Catherine's social skills are hard to come by when she is trying to meet suitors. However, one man who appears to be interested in Catherine is Morris Townsend. Morris is full of delight for Catherine, for every word that he says she hangs on. Reading the book, one feels every piece of pain that Catherine feels when her father talks of her mother, or when she falls in love with Morris, who is a money hunter and who is forbidden to marry him. If Cathy marries him then she will lose her inheritance.
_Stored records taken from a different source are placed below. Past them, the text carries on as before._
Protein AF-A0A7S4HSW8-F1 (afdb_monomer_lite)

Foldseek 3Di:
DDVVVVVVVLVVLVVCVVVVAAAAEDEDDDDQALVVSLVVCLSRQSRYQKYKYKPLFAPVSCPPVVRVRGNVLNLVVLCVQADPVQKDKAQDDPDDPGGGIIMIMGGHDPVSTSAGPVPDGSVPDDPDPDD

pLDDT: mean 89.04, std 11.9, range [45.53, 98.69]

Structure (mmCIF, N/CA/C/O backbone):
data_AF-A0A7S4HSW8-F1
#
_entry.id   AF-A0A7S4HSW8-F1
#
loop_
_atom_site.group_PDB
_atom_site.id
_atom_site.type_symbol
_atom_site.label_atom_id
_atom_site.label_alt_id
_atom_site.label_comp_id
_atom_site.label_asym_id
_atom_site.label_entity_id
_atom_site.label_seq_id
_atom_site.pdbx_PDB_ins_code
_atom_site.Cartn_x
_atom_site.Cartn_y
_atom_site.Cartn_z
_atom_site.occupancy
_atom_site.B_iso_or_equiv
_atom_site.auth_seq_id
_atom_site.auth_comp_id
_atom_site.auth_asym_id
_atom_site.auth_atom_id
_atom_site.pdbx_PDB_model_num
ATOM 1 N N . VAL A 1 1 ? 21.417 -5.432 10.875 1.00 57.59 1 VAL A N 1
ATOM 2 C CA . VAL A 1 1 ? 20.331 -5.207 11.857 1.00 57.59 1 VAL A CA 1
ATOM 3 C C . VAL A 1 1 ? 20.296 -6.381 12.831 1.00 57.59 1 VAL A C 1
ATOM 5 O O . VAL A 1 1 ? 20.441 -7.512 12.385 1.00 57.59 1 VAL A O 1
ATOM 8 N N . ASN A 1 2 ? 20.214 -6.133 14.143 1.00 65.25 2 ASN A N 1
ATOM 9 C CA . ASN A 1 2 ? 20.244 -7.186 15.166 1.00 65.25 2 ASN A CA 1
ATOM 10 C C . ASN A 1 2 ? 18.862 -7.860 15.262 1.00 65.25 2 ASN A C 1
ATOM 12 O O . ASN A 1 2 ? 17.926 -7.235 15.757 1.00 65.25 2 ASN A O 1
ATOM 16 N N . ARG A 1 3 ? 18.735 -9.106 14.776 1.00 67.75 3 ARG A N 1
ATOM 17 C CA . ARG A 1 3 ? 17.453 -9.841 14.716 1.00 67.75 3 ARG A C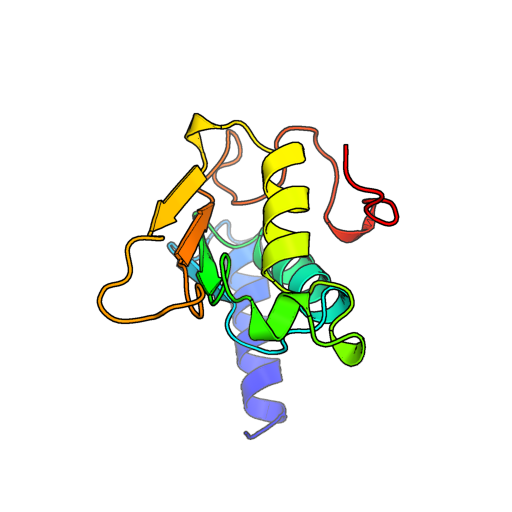A 1
ATOM 18 C C . ARG A 1 3 ? 16.729 -9.889 16.060 1.00 67.75 3 ARG A C 1
ATOM 20 O O . ARG A 1 3 ? 15.554 -9.565 16.105 1.00 67.75 3 ARG A O 1
ATOM 27 N N . GLY A 1 4 ? 17.445 -10.153 17.155 1.00 69.50 4 GLY A N 1
ATOM 28 C CA . GLY A 1 4 ? 16.821 -10.251 18.480 1.00 69.50 4 GLY A CA 1
ATOM 29 C C . GLY A 1 4 ? 16.192 -8.941 18.966 1.00 69.50 4 GLY A C 1
ATOM 30 O O . GLY A 1 4 ? 15.214 -8.962 19.705 1.00 69.50 4 GLY A O 1
ATOM 31 N N . ARG A 1 5 ? 16.709 -7.790 18.516 1.00 72.81 5 ARG A N 1
ATOM 32 C CA . ARG A 1 5 ? 16.096 -6.491 18.810 1.00 72.81 5 ARG A CA 1
ATOM 33 C C . ARG A 1 5 ? 14.815 -6.286 17.997 1.00 72.81 5 ARG A C 1
ATOM 35 O O . ARG A 1 5 ? 13.817 -5.856 18.565 1.00 72.81 5 ARG A O 1
ATOM 42 N N . LEU A 1 6 ? 14.838 -6.638 16.712 1.00 66.75 6 LEU A N 1
ATOM 43 C CA . LEU A 1 6 ? 13.679 -6.518 15.825 1.00 66.75 6 LEU A CA 1
ATOM 44 C C . LEU A 1 6 ? 12.520 -7.407 16.280 1.00 66.75 6 LEU A C 1
ATOM 46 O O . LEU A 1 6 ? 11.388 -6.945 16.340 1.00 66.75 6 LEU A O 1
ATOM 50 N N . ASP A 1 7 ? 12.820 -8.639 16.690 1.00 74.56 7 ASP A N 1
ATOM 51 C CA . ASP A 1 7 ? 11.816 -9.575 17.202 1.00 74.56 7 ASP A CA 1
ATOM 52 C C . ASP A 1 7 ? 11.155 -9.031 18.487 1.00 74.56 7 ASP A C 1
ATOM 54 O O . ASP A 1 7 ? 9.939 -9.106 18.646 1.00 74.56 7 ASP A O 1
ATOM 58 N N . SER A 1 8 ? 11.931 -8.400 19.381 1.00 75.00 8 SER A N 1
ATOM 59 C CA . SER A 1 8 ? 11.398 -7.781 20.607 1.00 75.00 8 SER A CA 1
ATOM 60 C C . SER A 1 8 ? 10.547 -6.528 20.350 1.00 75.00 8 SER A C 1
ATOM 62 O O . SER A 1 8 ? 9.546 -6.302 21.035 1.00 75.00 8 SER A O 1
ATOM 64 N N . GLU A 1 9 ? 10.920 -5.717 19.356 1.00 75.25 9 GLU A N 1
ATOM 65 C CA . GLU A 1 9 ? 10.163 -4.530 18.946 1.00 75.25 9 GLU A CA 1
ATOM 66 C C . GLU A 1 9 ? 8.851 -4.940 18.255 1.00 75.25 9 GLU A C 1
ATOM 68 O O . GLU A 1 9 ? 7.806 -4.365 18.560 1.00 75.25 9 GLU A O 1
ATOM 73 N N . LEU A 1 10 ? 8.875 -5.989 17.423 1.00 70.12 10 LEU A N 1
ATOM 74 C CA . LEU A 1 10 ? 7.679 -6.574 16.807 1.00 70.12 10 LEU A CA 1
ATOM 75 C C . LEU A 1 10 ? 6.716 -7.149 17.851 1.00 70.12 10 LEU A C 1
ATOM 77 O O . LEU A 1 10 ? 5.512 -6.914 17.768 1.00 70.12 10 LEU A O 1
ATOM 81 N N . GLU A 1 11 ? 7.220 -7.844 18.869 1.00 75.69 11 GLU A N 1
ATOM 82 C CA . GLU A 1 11 ? 6.347 -8.415 19.899 1.00 75.69 11 GLU A CA 1
ATOM 83 C C . GLU A 1 11 ? 5.767 -7.340 20.834 1.00 75.69 11 GLU A C 1
ATOM 85 O O . GLU A 1 11 ? 4.608 -7.413 21.255 1.00 75.69 11 GLU A O 1
ATOM 90 N N . THR A 1 12 ? 6.526 -6.270 21.086 1.00 72.81 12 THR A N 1
ATOM 91 C CA . THR A 1 12 ? 6.021 -5.082 21.790 1.00 72.81 12 THR A CA 1
ATOM 92 C C . THR A 1 12 ? 4.915 -4.391 20.988 1.00 72.81 12 THR A C 1
ATOM 94 O O . THR A 1 12 ? 3.871 -4.055 21.550 1.00 72.81 12 THR A O 1
ATOM 97 N N . ALA A 1 13 ? 5.111 -4.218 19.676 1.00 63.84 13 ALA A N 1
ATOM 98 C CA . ALA A 1 13 ? 4.115 -3.666 18.758 1.00 63.84 13 ALA A CA 1
ATOM 99 C C . ALA A 1 13 ? 2.816 -4.481 18.772 1.00 63.84 13 ALA A C 1
ATOM 101 O O . ALA A 1 13 ? 1.720 -3.930 18.880 1.00 63.84 13 ALA A O 1
ATOM 102 N N . ARG A 1 14 ? 2.952 -5.808 18.741 1.00 66.56 14 ARG A N 1
ATOM 103 C CA . ARG A 1 14 ? 1.838 -6.754 18.777 1.00 66.56 14 ARG A CA 1
ATOM 104 C C . ARG A 1 14 ? 1.051 -6.662 20.085 1.00 66.56 14 ARG A C 1
ATOM 106 O O . ARG A 1 14 ? -0.169 -6.524 20.060 1.00 66.56 14 ARG A O 1
ATOM 113 N N . THR A 1 15 ? 1.754 -6.610 21.216 1.00 68.06 15 THR A N 1
ATOM 114 C CA . THR A 1 15 ? 1.143 -6.447 22.547 1.00 68.06 15 THR A CA 1
ATOM 115 C C . THR A 1 15 ? 0.440 -5.089 22.697 1.00 68.06 15 THR A C 1
ATOM 117 O O . THR A 1 15 ? -0.600 -4.981 23.347 1.00 68.06 15 THR A O 1
ATOM 120 N N . ALA A 1 16 ? 0.992 -4.020 22.114 1.00 61.94 16 ALA A N 1
ATOM 121 C CA . ALA A 1 16 ? 0.353 -2.703 22.097 1.00 61.94 16 ALA A CA 1
ATOM 122 C C . ALA A 1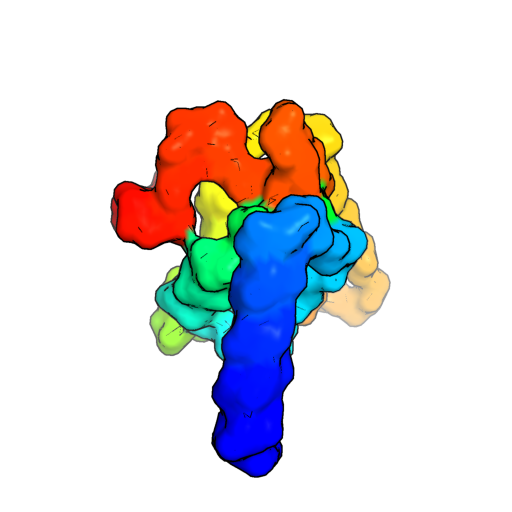 16 ? -0.935 -2.716 21.253 1.00 61.94 16 ALA A C 1
ATOM 124 O O . ALA A 1 16 ? -1.962 -2.187 21.685 1.00 61.94 16 ALA A O 1
ATOM 125 N N . GLY A 1 17 ? -0.903 -3.405 20.112 1.00 60.41 17 GLY A N 1
ATOM 126 C CA . GLY A 1 17 ? -2.063 -3.670 19.272 1.00 60.41 17 GLY A CA 1
ATOM 127 C C . GLY A 1 17 ? -3.201 -4.385 20.003 1.00 60.41 17 GLY A C 1
ATOM 128 O O . GLY A 1 17 ? -4.358 -3.981 19.895 1.00 60.41 17 GLY A O 1
ATOM 129 N N . GLU A 1 18 ? -2.882 -5.386 20.827 1.00 63.19 18 GLU A N 1
ATOM 130 C CA . GLU A 1 18 ? -3.854 -6.095 21.678 1.00 63.19 18 GLU A CA 1
ATOM 131 C C . GLU A 1 18 ? -4.506 -5.189 22.736 1.00 63.19 18 GLU A C 1
ATOM 133 O O . GLU A 1 18 ? -5.625 -5.443 23.179 1.00 63.19 18 GLU A O 1
ATOM 138 N N . ARG A 1 19 ? -3.843 -4.088 23.109 1.00 66.75 19 ARG A N 1
ATOM 139 C CA . ARG A 1 19 ? -4.394 -3.043 23.990 1.00 66.75 19 ARG A CA 1
ATOM 140 C C . ARG A 1 19 ? -5.188 -1.975 23.229 1.00 66.75 19 ARG A C 1
ATOM 142 O O . ARG A 1 19 ? -5.569 -0.968 23.823 1.00 66.75 19 ARG A O 1
ATOM 149 N N . GLY A 1 20 ? -5.416 -2.167 21.929 1.00 70.75 20 GLY A N 1
ATOM 150 C CA . GLY A 1 20 ? -6.092 -1.208 21.056 1.00 70.75 20 GLY A CA 1
ATOM 151 C C . GLY A 1 20 ? -5.221 -0.021 20.635 1.00 70.75 20 GLY A C 1
ATOM 152 O O . GLY A 1 20 ? -5.743 0.938 20.067 1.00 70.75 20 GLY A O 1
ATOM 153 N N . VAL A 1 21 ? -3.909 -0.057 20.901 1.00 77.94 21 VAL A N 1
ATOM 154 C CA . VAL A 1 21 ? -2.979 1.001 20.488 1.00 77.94 21 VAL A CA 1
ATOM 155 C C . VAL A 1 21 ? -2.538 0.735 19.053 1.00 77.94 21 VAL A C 1
ATOM 157 O O . VAL A 1 21 ? -1.985 -0.316 18.744 1.00 77.94 21 VAL A O 1
ATOM 160 N N . ARG A 1 22 ? -2.783 1.706 18.172 1.00 89.25 22 ARG A N 1
ATOM 161 C CA . ARG A 1 22 ? -2.387 1.672 16.760 1.00 89.25 22 ARG A CA 1
ATOM 162 C C . ARG A 1 22 ? -1.284 2.691 16.512 1.00 89.25 22 ARG A C 1
ATOM 164 O O . ARG A 1 22 ? -1.298 3.765 17.108 1.00 89.25 22 ARG A O 1
ATOM 171 N N . TYR A 1 23 ? -0.381 2.384 15.591 1.00 94.00 23 TYR A N 1
ATOM 172 C CA . TYR A 1 23 ? 0.538 3.376 15.045 1.00 94.00 23 TYR A CA 1
ATOM 173 C C . TYR A 1 23 ? -0.238 4.382 14.199 1.00 94.00 23 TYR A C 1
ATOM 175 O O . TYR A 1 23 ? -1.111 3.993 13.421 1.00 94.00 23 TYR A O 1
ATOM 183 N N . ASP A 1 24 ? 0.080 5.671 14.315 1.00 97.00 24 ASP A N 1
ATOM 184 C CA . ASP A 1 24 ? -0.566 6.687 13.479 1.00 97.00 24 ASP A CA 1
ATOM 185 C C . ASP A 1 24 ? -0.211 6.504 12.000 1.00 97.00 24 ASP A C 1
ATOM 187 O O . ASP A 1 24 ? -1.070 6.652 11.130 1.00 97.00 24 ASP A O 1
ATOM 191 N N . LEU A 1 25 ? 1.035 6.116 11.724 1.00 97.56 25 LEU A N 1
ATOM 192 C CA . LEU A 1 25 ? 1.547 5.901 10.381 1.00 97.56 25 LEU A CA 1
ATOM 193 C C . LEU A 1 25 ? 2.528 4.730 10.350 1.00 97.56 25 LEU A C 1
ATOM 195 O O . LEU A 1 25 ? 3.436 4.646 11.175 1.00 97.56 25 LEU A O 1
ATOM 199 N N . CYS A 1 26 ? 2.375 3.880 9.343 1.00 97.88 26 CYS A N 1
ATOM 200 C CA . CYS A 1 26 ? 3.316 2.824 8.996 1.00 97.88 26 CYS A CA 1
ATOM 201 C C . CYS A 1 26 ? 3.854 3.054 7.592 1.00 97.88 26 CYS A C 1
ATOM 203 O O . CYS A 1 26 ? 3.069 3.285 6.677 1.00 97.88 26 CYS A O 1
ATOM 205 N N . PHE A 1 27 ? 5.171 2.986 7.421 1.00 98.38 27 PHE A N 1
ATOM 206 C CA . PHE A 1 27 ? 5.828 3.267 6.148 1.00 98.38 27 PHE A CA 1
ATOM 207 C C . PHE A 1 27 ? 6.476 1.999 5.581 1.00 98.38 27 PHE A C 1
ATOM 209 O O . PHE A 1 27 ? 7.314 1.392 6.244 1.00 98.38 27 PHE A O 1
ATOM 216 N N . ILE A 1 28 ? 6.054 1.596 4.380 1.00 98.19 28 ILE A N 1
ATOM 217 C CA . ILE A 1 28 ? 6.526 0.410 3.659 1.00 98.19 28 ILE A CA 1
ATOM 218 C C . ILE A 1 28 ? 7.466 0.867 2.537 1.00 98.19 28 ILE A C 1
ATOM 220 O O . ILE A 1 28 ? 7.021 1.425 1.533 1.00 98.19 28 ILE A O 1
ATOM 224 N N . ASP A 1 29 ? 8.759 0.621 2.749 1.00 97.62 29 ASP A N 1
ATOM 225 C CA . ASP A 1 29 ? 9.888 0.970 1.867 1.00 97.62 29 ASP A CA 1
ATOM 226 C C . ASP A 1 29 ? 11.000 -0.102 1.959 1.00 97.62 29 ASP A C 1
ATOM 228 O O . ASP A 1 29 ? 12.189 0.173 2.096 1.00 97.62 29 ASP A O 1
ATOM 232 N N . GLY A 1 30 ? 10.582 -1.366 2.065 1.00 95.06 30 GLY A N 1
ATOM 233 C CA . GLY A 1 30 ? 11.468 -2.510 2.262 1.00 95.06 30 GLY A CA 1
ATOM 234 C C . GLY A 1 30 ? 11.881 -3.159 0.943 1.00 95.06 30 GLY A C 1
ATOM 235 O O . GLY A 1 30 ? 12.711 -2.647 0.202 1.00 95.06 30 GLY A O 1
ATOM 236 N N . ASP A 1 31 ? 11.334 -4.346 0.688 1.00 96.31 31 ASP A N 1
ATOM 237 C CA . ASP A 1 31 ? 11.565 -5.106 -0.541 1.00 96.31 31 ASP A CA 1
ATOM 238 C C . ASP A 1 31 ? 10.527 -4.734 -1.612 1.00 96.31 31 ASP A C 1
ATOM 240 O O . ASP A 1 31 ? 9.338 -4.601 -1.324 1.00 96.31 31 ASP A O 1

Watching the movie The Heiress, one feels the same; William Wyler's adaptation of the well-known book is thought-provoking and entertaining. One is left cheering for Cathy because of the way she deals with the two men in her life who have looked down upon her and leave her abandoned with her inheritance. Olivia de Havilland, the actress who becomes Catherine in the movie, is at the beginning the naïve young girl, who transforms into the strong mature woman. Catherine grows through the movie once she realizes how the men in her life view her.
At the beginning Catherine runs down and has this beautiful red dress on to show her father; however, her father (Ralph Richardson) says, "Your mother was fair and dominated the color." Catherine is saddened by this remark. This attitude from her father does not allow for her to marry the man she loves. Dr. Sloper is correct on Morris (Montgomery Clift) not being good for Catherine but does not let Catherine find out what Morris really is for herself, until the very end. All that is left for Catherine to become is a woman who is strong but not with the sweetness that did exist. When Olivia de Havilland is the naïve Cathy, she has tight hair and horrible makeup. In the end she is not naïve; her hair is lighter; and her face is brighter. Even though she is saddened by discovering her father to be correct about Morris being after her money, she also realizes her life is hers, as she is striding up the stairs, as the abandonded Morris pounds away on the front door.
Cathy's strain from dealing with her father and Morris in her life made her what she was. At first she was naïve because she had put her father on a pedestal, but in the end her eyes were wide open to what she knew was right in her life. She loved who was most important to her, herself.